A la vuelta, con esos mismos turistas, ya resacosos, desafinando con sus maracas de souvenir y, junto a ellos, músicos cubanos impacientes por llegar a Nueva York. No solo para dejar de oír esas maracas con arritmia sino también incorporarse a la entonces lenta pero imparable invasión de música latina a los Estados Unidos y convertirse en los bisabuelos musicales de Bad Bunny.
Al principio no debieron notarlos mucho. En esa época Nueva York, como Chicago, estaba llena de tipos con estuches de guitarras. Lo extraño era que al abrir los estuches sacaran guitarras y no ametralladoras Thompson como dictaba la moda. O botellas de whiskey destilado en bañaderas. Si algo traían en sus estuches aquellos músicos, además de guitarras, sería ron Bacardí.
Al fin y al cabo, su negocio era el de promover productos locales. De aquellos vapores desembarcaron el Sexteto Habanero, el Trío Matamoros, el Septeto Nacional, Don Azpiazú y su Orquesta y muchos más. Su misión: grabar sus canciones (urticantes y contagiosas como ciertas enfermedades, pero más divertidas) en los estudios de Columbia, la RCA Victor o de la Paramount en Manhattan o en la vecina Nueva Jersey.
En estudios gringos María Teresa Vera añoró sus “Veinte años”, Miguel Matamoros lloró sus “Lágrimas Negras” e Ignacio Piñero recomendó “Échale salsita”.
Una vez impresas aquellas canciones en discos de goma laca viajaban a la isla para enardecer a sus ávidos bailadores y causar conflictos laborales: se cuenta que cuando el empleador de Matamoros descubrió que era el autor de los sones que enloquecían a toda la república le regaló cien pesos con una nota que decía “un artista de su calidad extraordinaria merece mejor destino y no sería justo de mi parte tenerlo de chofer en mi casa”.
Pero el éxito de aquella música no se limitó al oasis alcohólico de los gringos.
Tanta viajadera a Cuba terminó haciéndolos adictos a algo más que al alcohol local: descubrieron que, de vuelta a su país, cuando escuchaban aquellas grabaciones el whiskey de bañadera les sabía a Bacardí tomado a la sombra de un cocotero. O algo parecido.
La consagración llegó el 13 de mayo de 1930. Ese día Don Azpiazú y su Orquesta grabaron en la voz de Antonio Machín el pregón “El manisero” de Moisés Simons.
Fue en el estudio de la RCA Victor en el 18 West de la calle 46, en Manhattan. Su éxito dejó chiquita la palabra “apoteósico”. De aquella grabación se vendieron un millón de copias que equivalen hoy al éxito de tres o cuatro “Despacito”.
Todos querían grabar “El manisero”. Hasta Louis Armstrong cambió el “maniiiii” por “Marieeeee” y una jerigonza que le iba muy bien a su estilo improvisatorio. Todavía tres años más tarde los hermanos Marx la tarareaban en su comedia surrealista Duck Soup.
A la adicción de los gringos por cualquier música vagamente caribeña se le llamó Rhumba Craze (Locura de la Rumba). “Rhumba” le llamaron a sones, guarachas y congas porque les sonaba exótico: a Bacardí a la sombra de un cocotero y aquella “H” metida en el medio era como la sombrillita del trago.

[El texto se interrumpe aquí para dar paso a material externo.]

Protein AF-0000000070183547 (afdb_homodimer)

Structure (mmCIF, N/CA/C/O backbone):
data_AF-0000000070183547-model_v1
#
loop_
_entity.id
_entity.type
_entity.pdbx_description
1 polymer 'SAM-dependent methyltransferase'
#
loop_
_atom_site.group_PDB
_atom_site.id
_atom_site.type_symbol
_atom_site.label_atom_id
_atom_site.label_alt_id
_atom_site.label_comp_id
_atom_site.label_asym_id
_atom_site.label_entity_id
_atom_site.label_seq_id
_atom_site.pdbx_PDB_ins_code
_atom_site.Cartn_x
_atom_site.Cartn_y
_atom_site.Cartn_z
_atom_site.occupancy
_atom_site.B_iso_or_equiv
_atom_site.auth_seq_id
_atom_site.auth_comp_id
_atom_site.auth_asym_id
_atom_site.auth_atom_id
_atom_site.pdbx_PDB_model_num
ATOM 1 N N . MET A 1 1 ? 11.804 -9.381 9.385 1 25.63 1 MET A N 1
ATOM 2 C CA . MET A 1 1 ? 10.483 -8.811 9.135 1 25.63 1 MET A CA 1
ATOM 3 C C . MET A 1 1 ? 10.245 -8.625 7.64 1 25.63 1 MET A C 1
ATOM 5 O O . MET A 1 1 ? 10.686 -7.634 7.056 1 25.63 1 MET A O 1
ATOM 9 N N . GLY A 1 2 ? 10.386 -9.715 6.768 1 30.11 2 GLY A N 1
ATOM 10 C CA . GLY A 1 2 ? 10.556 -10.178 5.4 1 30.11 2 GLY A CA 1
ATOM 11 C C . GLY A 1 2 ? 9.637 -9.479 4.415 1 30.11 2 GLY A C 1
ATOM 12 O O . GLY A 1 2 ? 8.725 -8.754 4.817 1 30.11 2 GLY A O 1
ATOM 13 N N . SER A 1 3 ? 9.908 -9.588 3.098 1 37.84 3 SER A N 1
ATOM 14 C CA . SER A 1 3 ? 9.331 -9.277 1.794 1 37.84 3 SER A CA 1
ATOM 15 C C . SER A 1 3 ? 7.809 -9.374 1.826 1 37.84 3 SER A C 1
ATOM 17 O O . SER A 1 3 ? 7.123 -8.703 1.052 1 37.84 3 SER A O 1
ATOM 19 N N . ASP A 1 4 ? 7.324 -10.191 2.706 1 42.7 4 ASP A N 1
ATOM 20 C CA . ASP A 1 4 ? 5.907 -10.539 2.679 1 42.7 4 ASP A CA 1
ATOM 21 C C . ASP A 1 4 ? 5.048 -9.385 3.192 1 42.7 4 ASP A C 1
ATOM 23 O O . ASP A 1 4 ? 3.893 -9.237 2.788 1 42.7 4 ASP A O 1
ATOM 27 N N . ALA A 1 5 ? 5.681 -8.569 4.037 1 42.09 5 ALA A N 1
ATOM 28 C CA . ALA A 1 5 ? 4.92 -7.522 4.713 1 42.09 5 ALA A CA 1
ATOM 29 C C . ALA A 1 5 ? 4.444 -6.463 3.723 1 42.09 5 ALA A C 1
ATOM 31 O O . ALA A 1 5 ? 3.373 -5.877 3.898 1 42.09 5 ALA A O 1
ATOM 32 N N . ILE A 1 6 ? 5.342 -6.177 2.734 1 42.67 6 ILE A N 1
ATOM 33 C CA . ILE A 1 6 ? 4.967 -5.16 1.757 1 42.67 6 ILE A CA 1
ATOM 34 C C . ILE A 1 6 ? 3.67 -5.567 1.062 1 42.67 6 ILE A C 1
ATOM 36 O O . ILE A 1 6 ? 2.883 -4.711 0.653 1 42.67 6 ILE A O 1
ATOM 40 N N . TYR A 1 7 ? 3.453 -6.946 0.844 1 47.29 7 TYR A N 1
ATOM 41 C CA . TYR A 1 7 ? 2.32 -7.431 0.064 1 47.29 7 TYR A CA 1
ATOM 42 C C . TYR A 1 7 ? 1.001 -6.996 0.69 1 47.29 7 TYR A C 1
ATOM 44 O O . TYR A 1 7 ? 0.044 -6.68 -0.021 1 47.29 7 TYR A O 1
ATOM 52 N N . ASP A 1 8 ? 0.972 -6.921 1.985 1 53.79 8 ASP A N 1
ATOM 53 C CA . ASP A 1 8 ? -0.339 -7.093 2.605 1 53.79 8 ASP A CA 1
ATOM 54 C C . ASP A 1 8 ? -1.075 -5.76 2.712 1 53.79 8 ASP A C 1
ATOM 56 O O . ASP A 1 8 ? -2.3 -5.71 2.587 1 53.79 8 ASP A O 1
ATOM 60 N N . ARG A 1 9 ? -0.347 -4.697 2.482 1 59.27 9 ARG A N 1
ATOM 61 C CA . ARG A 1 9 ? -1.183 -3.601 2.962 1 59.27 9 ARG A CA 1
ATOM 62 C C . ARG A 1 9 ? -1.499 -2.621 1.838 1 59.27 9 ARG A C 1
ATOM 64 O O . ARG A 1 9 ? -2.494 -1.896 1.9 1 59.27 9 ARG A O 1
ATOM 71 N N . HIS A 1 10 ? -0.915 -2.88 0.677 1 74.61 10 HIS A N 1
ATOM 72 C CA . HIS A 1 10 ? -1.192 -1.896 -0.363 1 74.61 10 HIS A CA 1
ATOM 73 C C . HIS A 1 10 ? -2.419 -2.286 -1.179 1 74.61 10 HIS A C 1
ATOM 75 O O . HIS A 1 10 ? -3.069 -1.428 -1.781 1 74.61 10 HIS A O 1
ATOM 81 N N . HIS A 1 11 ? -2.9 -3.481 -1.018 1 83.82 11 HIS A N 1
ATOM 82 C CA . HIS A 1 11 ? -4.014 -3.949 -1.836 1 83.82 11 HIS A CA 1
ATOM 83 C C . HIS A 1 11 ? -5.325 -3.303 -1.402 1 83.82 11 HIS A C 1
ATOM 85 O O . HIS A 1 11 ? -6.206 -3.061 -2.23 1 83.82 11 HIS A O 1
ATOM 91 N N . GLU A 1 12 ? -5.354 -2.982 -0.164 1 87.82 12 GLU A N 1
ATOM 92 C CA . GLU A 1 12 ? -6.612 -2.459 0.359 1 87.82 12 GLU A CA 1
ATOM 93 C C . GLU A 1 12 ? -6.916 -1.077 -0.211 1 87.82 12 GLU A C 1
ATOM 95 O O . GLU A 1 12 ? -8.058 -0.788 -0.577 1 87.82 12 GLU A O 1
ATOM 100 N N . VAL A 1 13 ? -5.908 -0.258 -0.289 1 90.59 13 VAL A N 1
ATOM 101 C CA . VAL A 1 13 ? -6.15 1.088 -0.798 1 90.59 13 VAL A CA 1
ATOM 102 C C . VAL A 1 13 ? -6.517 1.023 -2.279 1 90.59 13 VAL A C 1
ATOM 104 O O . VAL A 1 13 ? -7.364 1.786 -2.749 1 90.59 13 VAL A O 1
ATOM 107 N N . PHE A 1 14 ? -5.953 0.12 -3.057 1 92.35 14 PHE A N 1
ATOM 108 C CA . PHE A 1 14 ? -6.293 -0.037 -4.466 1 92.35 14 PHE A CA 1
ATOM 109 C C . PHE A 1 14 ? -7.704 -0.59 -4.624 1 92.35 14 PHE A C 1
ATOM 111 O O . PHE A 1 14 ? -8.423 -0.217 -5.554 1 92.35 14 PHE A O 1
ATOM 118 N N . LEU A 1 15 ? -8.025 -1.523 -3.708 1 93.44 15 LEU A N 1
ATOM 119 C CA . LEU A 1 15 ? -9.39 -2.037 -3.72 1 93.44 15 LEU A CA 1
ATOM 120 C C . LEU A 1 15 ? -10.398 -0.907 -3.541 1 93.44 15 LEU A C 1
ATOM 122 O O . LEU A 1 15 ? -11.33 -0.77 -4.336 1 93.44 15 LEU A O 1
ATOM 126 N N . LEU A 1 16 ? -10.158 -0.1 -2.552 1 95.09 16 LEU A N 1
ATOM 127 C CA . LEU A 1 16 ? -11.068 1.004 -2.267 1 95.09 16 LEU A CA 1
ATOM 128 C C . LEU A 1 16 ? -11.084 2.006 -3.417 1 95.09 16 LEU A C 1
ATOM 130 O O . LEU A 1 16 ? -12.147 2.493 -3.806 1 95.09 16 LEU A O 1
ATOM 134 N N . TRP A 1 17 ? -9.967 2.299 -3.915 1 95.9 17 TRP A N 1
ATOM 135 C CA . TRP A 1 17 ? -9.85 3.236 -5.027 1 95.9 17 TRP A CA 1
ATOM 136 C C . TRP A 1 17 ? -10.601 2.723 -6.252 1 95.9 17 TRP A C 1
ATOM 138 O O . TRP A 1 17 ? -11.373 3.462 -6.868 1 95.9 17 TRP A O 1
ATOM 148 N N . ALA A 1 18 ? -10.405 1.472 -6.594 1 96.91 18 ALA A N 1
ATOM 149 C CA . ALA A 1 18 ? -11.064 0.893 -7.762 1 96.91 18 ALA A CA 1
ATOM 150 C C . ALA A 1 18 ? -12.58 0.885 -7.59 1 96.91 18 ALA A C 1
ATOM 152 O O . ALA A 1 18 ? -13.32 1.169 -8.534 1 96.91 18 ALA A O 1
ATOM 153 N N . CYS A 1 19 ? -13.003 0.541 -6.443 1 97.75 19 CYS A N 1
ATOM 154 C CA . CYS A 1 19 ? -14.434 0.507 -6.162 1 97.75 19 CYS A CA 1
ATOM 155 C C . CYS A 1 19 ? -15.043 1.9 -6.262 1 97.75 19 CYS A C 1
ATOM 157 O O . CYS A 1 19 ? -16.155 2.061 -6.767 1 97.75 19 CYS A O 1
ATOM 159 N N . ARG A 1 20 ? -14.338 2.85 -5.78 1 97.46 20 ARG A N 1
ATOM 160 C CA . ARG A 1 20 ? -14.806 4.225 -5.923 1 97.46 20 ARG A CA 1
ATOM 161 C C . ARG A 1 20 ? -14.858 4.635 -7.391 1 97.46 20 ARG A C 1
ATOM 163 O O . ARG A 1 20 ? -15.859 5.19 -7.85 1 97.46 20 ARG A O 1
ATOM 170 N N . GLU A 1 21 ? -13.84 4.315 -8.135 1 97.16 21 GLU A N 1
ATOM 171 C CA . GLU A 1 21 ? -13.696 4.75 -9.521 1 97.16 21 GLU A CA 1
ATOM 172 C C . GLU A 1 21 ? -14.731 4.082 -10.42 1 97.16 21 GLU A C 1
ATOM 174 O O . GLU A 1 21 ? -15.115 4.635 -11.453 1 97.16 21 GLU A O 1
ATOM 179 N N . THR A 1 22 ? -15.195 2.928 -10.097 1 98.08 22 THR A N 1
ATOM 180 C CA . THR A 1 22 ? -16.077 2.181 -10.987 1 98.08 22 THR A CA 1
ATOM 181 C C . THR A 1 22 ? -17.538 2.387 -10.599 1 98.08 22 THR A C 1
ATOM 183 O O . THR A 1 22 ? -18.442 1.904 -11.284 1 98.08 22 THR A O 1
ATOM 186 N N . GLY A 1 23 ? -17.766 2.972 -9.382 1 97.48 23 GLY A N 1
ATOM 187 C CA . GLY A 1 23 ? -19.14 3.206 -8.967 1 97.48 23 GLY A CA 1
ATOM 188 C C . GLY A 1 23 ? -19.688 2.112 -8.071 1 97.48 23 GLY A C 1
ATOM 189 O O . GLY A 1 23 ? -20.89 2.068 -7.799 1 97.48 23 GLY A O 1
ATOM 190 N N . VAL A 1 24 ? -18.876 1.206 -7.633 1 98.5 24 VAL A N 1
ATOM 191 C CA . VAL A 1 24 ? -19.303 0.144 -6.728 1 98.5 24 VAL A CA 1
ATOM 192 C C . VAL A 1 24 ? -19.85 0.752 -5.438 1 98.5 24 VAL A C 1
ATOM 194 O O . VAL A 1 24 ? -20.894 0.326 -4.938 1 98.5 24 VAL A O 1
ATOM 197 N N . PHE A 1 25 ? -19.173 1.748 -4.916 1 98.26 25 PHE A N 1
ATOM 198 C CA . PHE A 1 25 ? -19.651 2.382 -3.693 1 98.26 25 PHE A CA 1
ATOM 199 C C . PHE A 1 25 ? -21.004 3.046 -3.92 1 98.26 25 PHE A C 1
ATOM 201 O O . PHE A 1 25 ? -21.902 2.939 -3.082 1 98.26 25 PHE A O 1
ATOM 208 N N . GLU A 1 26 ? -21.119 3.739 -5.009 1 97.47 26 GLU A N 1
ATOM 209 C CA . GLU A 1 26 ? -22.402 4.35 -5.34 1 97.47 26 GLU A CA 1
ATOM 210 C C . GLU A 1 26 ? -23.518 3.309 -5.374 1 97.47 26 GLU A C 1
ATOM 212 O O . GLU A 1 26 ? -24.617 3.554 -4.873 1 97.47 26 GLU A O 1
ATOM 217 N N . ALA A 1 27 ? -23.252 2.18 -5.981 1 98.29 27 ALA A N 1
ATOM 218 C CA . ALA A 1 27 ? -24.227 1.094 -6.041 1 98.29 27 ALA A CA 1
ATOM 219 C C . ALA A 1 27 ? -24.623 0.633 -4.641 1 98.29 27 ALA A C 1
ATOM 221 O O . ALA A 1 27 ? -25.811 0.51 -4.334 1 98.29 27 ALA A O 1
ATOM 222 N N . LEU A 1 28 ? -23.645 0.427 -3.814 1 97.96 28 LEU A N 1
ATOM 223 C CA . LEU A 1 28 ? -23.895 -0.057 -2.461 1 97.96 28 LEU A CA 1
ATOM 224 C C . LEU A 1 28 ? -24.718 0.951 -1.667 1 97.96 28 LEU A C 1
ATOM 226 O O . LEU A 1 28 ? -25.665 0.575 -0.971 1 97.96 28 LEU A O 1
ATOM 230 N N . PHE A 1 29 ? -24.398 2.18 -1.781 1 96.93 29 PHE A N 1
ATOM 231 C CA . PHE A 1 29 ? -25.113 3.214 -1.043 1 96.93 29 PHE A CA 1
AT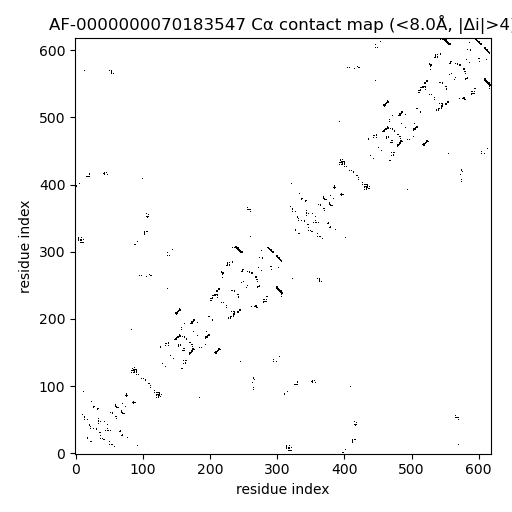OM 232 C C . PHE A 1 29 ? -26.515 3.41 -1.606 1 96.93 29 PHE A C 1
ATOM 234 O O . PHE A 1 29 ? -27.409 3.893 -0.907 1 96.93 29 PHE A O 1
ATOM 241 N N . ALA A 1 30 ? -26.748 3.054 -2.862 1 96.78 30 ALA A N 1
ATOM 242 C CA . ALA A 1 30 ? -28.066 3.115 -3.489 1 96.78 30 ALA A CA 1
ATOM 243 C C . ALA A 1 30 ? -28.903 1.891 -3.126 1 96.78 30 ALA A C 1
ATOM 245 O O . ALA A 1 30 ? -30.014 1.718 -3.633 1 96.78 30 ALA A O 1
ATOM 246 N N . GLY A 1 31 ? -28.365 1.03 -2.356 1 95.87 31 GLY A N 1
ATOM 247 C CA . GLY A 1 31 ? -29.13 -0.092 -1.835 1 95.87 31 GLY A CA 1
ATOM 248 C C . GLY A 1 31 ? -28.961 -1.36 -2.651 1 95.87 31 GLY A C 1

Luego los catalanes Enric Madriguera y Xavier Cugat se dieron cuenta de que el negocio estaba en lo exótico y lo convirtieron en fábrica de chicharrones tropicales con violines y maracas.
La locura por la rumba pasó, pero en el 2001 “El manisero” entró en el Salón de la Fama del Grammy Latino.
En 2005 fue incluida en el Registro Nacional de Grabaciones por estar entre las canciones que son “cultural, histórica o estéticamente importantes” para Estados Unidos.
Y por enseñarle a los gringos que había vida más allá del foxtrot, el charlestón y el whiskey de bañadera.